I expected Daniel to falter, but he doesn’t seem to mind the question. In fact, those beautiful eyes brighten even more, and his posture relaxes. “It’s just how it feels to me. It’s… I think there are many ways you can depict it, but most of them show only the bright side of it. The good, the happy, the end result. But there is also a lot of hard work involved, or sacrifices you sometimes have to make. That’s what I wanted to show.”
Cassandra nods along as Daniel explains his choice of colors, my mind immediately drawing parallels to his other works. The one with the demon stands out the most, the idea there most likely similar, though I guess it’s a supposition of evil versus good or maybe a way to show that looks can be deceiving and it’s the soul that ultimately matters. Else, why would there be flowers growing under the creature’s claws?
It’s deep, truly. I tend to scoff at this kind of thing, though this time around that’s not the case. Is it because I feel seen? Because someone has finally realized I am a sad, lonely, pitiful man with rot beneath the impeccable exterior?

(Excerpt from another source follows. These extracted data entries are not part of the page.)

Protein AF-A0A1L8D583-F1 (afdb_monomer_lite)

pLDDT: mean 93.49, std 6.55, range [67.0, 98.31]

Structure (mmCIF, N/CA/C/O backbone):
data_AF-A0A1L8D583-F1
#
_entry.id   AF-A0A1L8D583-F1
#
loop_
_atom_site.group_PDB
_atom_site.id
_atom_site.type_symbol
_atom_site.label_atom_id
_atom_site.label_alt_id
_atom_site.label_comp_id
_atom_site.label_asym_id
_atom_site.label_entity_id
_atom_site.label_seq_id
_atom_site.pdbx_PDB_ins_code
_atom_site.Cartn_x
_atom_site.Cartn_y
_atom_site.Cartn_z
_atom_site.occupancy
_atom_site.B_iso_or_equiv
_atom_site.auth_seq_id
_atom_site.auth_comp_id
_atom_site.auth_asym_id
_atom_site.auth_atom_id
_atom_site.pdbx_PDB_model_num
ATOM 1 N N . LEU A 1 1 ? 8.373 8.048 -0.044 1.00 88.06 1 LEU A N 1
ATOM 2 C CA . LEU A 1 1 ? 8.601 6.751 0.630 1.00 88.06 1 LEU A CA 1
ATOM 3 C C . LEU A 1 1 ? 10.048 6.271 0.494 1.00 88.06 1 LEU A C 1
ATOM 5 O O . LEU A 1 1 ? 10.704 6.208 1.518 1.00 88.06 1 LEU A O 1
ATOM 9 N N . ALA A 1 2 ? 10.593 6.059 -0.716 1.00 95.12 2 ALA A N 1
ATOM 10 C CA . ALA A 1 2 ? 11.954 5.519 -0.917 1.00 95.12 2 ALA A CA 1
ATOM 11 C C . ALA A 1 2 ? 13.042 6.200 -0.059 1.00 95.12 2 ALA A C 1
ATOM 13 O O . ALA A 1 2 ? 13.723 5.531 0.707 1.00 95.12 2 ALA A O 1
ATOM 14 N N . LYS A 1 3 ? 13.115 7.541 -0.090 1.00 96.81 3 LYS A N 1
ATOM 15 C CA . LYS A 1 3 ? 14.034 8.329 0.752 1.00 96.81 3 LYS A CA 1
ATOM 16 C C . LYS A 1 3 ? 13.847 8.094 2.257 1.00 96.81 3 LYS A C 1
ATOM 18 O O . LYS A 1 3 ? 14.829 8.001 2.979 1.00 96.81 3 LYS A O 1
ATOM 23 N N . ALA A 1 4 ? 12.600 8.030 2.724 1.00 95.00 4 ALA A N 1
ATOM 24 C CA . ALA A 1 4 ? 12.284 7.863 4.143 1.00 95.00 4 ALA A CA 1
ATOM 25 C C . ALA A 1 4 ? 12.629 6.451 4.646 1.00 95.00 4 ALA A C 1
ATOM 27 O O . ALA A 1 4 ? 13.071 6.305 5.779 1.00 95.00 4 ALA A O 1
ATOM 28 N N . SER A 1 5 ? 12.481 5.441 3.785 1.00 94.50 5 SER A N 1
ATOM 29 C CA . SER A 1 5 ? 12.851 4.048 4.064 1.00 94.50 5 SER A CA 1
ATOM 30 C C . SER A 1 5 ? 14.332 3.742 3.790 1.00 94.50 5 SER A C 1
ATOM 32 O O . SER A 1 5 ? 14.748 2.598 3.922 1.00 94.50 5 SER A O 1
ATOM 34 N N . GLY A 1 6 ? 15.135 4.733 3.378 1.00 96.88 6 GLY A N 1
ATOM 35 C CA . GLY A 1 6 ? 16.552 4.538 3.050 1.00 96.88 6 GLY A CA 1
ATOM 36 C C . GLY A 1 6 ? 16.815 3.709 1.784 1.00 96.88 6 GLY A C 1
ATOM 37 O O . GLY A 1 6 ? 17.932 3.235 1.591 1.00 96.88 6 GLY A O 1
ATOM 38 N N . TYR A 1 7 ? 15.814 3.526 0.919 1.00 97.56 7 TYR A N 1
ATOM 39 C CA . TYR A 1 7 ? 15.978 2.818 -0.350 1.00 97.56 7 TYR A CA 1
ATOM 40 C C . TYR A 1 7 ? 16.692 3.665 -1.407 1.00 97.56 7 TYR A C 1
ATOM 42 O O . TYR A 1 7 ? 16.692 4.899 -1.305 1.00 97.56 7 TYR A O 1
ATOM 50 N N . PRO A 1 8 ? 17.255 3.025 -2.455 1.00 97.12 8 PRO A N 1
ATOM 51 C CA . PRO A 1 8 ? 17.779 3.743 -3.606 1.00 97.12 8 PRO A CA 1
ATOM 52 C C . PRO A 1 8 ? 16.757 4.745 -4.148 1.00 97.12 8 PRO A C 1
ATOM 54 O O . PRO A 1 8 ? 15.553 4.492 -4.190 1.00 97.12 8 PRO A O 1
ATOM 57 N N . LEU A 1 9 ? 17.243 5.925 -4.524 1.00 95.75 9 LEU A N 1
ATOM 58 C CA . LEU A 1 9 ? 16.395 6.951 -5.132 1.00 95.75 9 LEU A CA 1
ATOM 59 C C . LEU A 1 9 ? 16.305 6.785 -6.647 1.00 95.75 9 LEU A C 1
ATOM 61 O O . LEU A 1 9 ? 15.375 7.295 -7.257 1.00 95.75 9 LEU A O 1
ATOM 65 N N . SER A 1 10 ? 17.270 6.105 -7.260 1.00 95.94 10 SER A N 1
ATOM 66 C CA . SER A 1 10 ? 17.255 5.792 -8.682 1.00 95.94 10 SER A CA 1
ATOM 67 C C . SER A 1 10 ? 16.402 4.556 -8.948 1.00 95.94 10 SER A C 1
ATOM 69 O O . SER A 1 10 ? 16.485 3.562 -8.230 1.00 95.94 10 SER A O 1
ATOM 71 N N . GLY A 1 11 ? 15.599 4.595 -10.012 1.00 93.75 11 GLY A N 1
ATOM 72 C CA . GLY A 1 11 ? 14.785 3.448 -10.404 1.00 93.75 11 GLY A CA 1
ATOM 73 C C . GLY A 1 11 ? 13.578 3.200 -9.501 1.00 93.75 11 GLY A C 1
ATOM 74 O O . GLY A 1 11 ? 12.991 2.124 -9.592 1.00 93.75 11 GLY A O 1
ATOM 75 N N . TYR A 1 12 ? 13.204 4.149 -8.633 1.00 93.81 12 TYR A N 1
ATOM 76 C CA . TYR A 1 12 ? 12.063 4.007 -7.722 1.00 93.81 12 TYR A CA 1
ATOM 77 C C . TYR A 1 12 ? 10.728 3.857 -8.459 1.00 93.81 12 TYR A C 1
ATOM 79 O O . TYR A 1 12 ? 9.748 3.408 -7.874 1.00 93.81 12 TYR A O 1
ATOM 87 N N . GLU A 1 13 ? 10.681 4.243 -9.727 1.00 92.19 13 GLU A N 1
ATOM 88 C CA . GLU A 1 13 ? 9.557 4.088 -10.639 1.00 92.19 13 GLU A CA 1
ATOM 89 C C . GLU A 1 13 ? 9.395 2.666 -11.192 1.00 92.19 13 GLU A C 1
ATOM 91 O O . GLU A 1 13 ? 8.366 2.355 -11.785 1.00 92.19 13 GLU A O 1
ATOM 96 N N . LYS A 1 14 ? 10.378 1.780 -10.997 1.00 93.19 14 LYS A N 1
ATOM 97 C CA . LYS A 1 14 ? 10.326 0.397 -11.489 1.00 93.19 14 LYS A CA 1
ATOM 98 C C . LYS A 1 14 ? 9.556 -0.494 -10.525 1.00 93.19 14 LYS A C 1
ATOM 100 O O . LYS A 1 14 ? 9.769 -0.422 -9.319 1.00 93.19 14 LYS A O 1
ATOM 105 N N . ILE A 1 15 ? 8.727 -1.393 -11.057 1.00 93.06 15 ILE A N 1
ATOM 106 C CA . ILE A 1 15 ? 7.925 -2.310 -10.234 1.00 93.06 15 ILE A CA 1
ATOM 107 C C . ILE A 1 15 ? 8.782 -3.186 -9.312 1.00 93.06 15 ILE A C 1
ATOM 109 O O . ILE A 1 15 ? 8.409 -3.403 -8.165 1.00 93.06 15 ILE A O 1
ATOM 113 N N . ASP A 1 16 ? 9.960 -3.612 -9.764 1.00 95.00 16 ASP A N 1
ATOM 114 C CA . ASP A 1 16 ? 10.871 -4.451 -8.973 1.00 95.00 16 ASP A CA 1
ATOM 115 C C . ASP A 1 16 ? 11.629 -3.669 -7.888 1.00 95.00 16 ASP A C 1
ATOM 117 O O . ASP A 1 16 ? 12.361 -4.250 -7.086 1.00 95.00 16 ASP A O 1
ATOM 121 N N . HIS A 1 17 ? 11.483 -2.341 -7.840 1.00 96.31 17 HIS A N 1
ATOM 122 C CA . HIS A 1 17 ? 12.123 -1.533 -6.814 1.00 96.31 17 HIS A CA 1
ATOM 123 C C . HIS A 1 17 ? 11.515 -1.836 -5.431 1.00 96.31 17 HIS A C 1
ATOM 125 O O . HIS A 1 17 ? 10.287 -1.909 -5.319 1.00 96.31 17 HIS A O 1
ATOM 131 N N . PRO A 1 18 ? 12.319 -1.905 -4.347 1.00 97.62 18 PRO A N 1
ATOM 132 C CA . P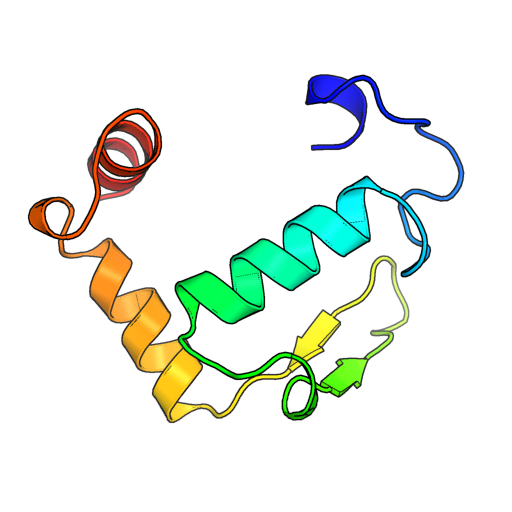RO A 1 18 ? 11.823 -2.229 -3.004 1.00 97.62 18 PRO A CA 1
ATOM 133 C C . PRO A 1 18 ? 10.629 -1.376 -2.561 1.00 97.62 18 PRO A C 1
ATOM 135 O O . PRO A 1 18 ? 9.649 -1.891 -2.033 1.00 97.62 18 PRO A O 1
ATOM 138 N N . VAL A 1 19 ? 10.662 -0.073 -2.864 1.00 97.00 19 VAL A N 1
ATOM 139 C CA . VAL A 1 19 ? 9.550 0.834 -2.542 1.00 97.00 19 VAL A CA 1
ATOM 140 C C . VAL A 1 19 ? 8.241 0.466 -3.250 1.00 97.00 19 VAL A C 1
ATOM 142 O O . VAL A 1 19 ? 7.177 0.599 -2.658 1.00 97.00 19 VAL A O 1
ATOM 145 N N . GLN A 1 20 ? 8.298 0.013 -4.506 1.00 96.06 20 GLN A N 1
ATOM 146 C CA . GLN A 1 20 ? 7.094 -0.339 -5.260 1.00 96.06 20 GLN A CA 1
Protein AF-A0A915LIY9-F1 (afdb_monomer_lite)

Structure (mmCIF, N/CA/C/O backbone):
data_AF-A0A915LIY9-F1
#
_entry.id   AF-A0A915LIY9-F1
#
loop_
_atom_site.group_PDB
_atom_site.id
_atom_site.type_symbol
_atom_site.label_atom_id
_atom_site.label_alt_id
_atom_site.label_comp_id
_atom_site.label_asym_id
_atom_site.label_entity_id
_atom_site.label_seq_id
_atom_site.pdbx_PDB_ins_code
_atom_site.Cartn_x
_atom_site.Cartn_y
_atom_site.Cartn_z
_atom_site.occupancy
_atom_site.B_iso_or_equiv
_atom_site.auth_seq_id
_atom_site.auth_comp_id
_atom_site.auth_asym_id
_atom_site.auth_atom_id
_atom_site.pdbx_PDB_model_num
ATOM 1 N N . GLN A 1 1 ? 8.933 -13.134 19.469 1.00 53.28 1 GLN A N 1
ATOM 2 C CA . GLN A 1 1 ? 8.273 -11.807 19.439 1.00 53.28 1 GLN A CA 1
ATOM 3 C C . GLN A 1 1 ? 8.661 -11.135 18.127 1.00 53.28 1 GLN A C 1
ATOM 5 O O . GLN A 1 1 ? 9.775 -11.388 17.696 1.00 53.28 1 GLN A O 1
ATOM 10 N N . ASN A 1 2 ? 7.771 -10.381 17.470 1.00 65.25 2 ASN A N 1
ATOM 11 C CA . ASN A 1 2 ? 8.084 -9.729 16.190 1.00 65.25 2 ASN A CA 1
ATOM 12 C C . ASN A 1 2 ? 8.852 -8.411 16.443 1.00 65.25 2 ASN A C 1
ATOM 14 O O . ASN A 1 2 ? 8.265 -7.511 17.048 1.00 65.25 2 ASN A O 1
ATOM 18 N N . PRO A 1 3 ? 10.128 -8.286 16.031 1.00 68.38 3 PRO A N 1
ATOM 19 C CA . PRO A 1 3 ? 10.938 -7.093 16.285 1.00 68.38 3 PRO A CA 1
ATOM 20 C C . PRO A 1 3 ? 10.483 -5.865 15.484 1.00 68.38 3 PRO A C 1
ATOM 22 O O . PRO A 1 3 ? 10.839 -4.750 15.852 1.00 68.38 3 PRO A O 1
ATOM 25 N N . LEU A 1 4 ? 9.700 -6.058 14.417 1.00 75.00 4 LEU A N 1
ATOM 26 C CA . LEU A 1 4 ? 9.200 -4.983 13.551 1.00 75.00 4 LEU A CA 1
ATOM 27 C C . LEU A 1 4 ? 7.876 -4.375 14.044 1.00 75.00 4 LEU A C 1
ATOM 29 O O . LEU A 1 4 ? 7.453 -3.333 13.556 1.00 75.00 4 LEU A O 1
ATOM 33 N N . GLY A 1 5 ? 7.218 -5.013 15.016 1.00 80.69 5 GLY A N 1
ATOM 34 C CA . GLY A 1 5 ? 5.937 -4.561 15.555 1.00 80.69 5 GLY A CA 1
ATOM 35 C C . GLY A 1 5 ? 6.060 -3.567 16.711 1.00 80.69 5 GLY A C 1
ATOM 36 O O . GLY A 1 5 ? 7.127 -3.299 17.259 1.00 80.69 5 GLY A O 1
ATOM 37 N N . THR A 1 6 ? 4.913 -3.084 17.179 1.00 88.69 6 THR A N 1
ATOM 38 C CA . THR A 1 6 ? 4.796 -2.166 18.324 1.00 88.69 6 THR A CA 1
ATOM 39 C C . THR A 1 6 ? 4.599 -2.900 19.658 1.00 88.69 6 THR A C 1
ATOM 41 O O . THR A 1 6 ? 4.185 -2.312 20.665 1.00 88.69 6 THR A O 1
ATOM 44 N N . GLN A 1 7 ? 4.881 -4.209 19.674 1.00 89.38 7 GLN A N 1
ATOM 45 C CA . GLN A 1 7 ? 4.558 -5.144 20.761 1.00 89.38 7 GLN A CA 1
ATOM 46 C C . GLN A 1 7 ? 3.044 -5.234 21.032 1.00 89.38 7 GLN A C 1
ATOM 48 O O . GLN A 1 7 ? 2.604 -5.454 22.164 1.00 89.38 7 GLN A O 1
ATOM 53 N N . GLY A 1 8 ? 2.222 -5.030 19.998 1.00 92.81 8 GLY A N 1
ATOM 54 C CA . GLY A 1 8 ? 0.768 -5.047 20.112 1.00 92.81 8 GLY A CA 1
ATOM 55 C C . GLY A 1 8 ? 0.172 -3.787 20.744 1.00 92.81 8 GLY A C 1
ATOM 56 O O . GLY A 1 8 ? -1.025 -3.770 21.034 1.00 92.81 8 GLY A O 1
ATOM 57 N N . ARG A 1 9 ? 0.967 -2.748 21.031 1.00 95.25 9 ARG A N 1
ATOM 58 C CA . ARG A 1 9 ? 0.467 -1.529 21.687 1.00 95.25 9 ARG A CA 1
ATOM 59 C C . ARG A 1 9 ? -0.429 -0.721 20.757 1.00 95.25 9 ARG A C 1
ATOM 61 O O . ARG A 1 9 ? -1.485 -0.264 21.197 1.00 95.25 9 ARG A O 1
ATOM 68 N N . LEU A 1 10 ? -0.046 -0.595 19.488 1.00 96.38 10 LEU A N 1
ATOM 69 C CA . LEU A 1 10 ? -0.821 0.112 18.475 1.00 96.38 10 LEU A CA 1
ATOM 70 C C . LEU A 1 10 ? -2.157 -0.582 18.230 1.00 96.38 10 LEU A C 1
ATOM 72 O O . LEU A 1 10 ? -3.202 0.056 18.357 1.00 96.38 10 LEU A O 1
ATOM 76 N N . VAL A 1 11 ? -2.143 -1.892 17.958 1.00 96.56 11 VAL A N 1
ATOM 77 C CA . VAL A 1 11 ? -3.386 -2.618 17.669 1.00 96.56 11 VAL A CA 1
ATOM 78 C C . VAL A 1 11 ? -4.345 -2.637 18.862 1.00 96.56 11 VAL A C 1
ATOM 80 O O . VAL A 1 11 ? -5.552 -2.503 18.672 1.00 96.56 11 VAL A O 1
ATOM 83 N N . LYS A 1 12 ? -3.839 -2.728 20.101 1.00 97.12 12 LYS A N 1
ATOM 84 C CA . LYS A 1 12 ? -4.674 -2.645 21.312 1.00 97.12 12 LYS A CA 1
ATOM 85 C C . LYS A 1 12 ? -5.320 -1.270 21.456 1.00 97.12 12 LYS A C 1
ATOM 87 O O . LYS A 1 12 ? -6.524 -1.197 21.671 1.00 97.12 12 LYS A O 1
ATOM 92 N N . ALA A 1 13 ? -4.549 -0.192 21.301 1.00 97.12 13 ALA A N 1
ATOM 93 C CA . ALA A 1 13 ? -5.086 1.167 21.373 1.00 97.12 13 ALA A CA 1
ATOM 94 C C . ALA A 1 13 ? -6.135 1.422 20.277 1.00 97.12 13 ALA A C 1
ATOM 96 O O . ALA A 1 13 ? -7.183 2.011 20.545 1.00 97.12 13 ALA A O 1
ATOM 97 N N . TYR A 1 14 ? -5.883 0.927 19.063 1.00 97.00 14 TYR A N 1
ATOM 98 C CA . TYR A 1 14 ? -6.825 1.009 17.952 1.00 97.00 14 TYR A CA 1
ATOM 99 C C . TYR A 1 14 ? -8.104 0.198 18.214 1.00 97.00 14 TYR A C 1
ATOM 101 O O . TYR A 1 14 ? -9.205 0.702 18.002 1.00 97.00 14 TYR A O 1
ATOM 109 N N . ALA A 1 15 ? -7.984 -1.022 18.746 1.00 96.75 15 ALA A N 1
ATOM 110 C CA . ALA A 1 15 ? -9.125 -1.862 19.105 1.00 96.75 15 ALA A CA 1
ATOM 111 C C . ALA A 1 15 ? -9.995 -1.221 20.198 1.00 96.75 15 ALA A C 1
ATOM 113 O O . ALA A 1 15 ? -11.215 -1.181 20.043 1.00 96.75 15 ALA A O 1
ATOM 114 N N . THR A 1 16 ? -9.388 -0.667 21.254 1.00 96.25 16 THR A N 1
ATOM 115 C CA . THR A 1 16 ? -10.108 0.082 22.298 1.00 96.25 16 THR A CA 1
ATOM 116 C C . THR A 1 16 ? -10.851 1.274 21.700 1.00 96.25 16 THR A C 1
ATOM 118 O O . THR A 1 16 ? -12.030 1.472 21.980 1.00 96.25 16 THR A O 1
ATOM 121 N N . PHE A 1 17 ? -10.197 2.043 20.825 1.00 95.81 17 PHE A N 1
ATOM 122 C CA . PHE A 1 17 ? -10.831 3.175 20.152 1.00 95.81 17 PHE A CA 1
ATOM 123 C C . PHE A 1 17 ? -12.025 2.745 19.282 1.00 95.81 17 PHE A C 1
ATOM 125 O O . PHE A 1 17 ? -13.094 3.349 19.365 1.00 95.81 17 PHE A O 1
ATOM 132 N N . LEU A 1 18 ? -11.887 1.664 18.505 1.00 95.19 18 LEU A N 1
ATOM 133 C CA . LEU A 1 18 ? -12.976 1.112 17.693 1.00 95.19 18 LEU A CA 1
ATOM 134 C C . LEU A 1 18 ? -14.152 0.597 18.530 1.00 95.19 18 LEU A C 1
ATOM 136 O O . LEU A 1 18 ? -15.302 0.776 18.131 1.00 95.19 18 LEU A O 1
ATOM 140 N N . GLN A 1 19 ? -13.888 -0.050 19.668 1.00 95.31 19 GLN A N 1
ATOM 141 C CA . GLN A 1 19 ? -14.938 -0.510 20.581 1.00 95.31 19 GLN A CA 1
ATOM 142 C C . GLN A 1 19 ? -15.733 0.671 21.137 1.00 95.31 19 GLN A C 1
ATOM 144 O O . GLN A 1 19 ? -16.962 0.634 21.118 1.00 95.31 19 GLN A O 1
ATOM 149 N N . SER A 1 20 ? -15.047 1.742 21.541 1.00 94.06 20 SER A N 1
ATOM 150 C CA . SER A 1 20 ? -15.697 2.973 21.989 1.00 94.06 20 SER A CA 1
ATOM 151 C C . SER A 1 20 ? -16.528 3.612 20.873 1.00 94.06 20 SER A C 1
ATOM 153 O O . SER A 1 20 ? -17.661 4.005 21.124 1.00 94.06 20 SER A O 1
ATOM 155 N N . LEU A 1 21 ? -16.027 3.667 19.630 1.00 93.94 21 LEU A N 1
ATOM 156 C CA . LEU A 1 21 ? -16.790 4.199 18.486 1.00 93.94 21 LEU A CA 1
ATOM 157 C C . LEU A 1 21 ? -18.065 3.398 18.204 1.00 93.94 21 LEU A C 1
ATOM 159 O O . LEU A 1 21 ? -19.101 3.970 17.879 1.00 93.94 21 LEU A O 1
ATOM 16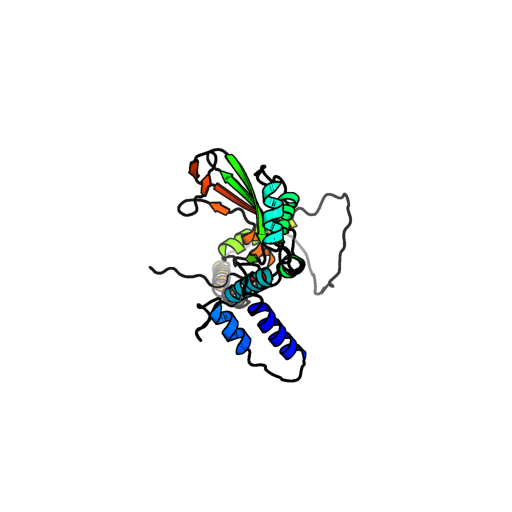3 N N . ARG A 1 22 ? -17.995 2.071 18.326 1.00 93.31 22 ARG A N 1
ATOM 164 C CA . ARG A 1 22 ? -19.128 1.176 18.060 1.00 93.31 22 ARG A CA 1
ATOM 165 C C . ARG A 1 22 ? -20.120 1.080 19.213 1.00 93.31 22 ARG A C 1
ATOM 167 O O . ARG A 1 22 ? -21.229 0.610 18.982 1.00 93.31 22 ARG A O 1
ATOM 174 N N . SER A 1 23 ? -19.755 1.499 20.426 1.00 93.12 23 SER A N 1
ATOM 175 C CA . SER A 1 23 ? -20.653 1.417 21.584 1.00 93.12 23 SER A CA 1
ATOM 176 C C . SER A 1 23 ? -21.885 2.316 21.439 1.00 93.12 23 SER A C 1
ATOM 178 O O . SER A 1 23 ? -22.893 2.068 22.093 1.00 93.12 23 SER A O 1
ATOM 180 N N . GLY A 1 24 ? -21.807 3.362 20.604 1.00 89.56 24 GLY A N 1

Daniel’s eyes are even more alive when he concludes his explanation, a small smile teasing at his lips. They aren’t as plump as Adam’s and neither does stark red lipstick decorate them, but they suit Daniel’s gentle features. With the right light and angle, I think he would make a good live-drawing model, draped over this exact couch naked as late afternoon sun filters in through the massive window and illuminates one side of his face.
An annoying itch starts in my right wrist, but I ignore it, instead resuming the conversation. “I had a look at your other works,” I say, not ceasing my observation of him. It’s a matter of I can’t more so than I won’t. A worry line appears on his forehead as he anticipates my next words. “You have a very impressive, unique style.”
I’m not one to praise because few things ever leave an impression on me. The custom-tailored suits I wear, the food I eat, the cars I drive, the penthouse I live in and the four other residences I seldom travel to, all of those are inconsequential. A commodity, a sign of wealth, a way to let others know how much greater than them I am. How much more ambitious, even if part of the reason for that is the head start I got in life due to my parents’ foresight to get rich. That’s not to say I had it all handed to me on a silver platter—on the contrary. They taught me what they knew, they molded me and made sure I had what it takes to make it where they couldn’t dream to get—from a company worth a few hundred thousand to an empire worth billions.
So, praising Daniel Marcello’s art is a big fucking deal because I tend to hold others up to the same standard I set for myself.
Daniel glances at Cassandra, a question on his mind clearly, though he doesn’t state it. I can guess what it is—after all, I did instruct Cassandra to keep things vague and not mention me, even if I am not sure why exactly.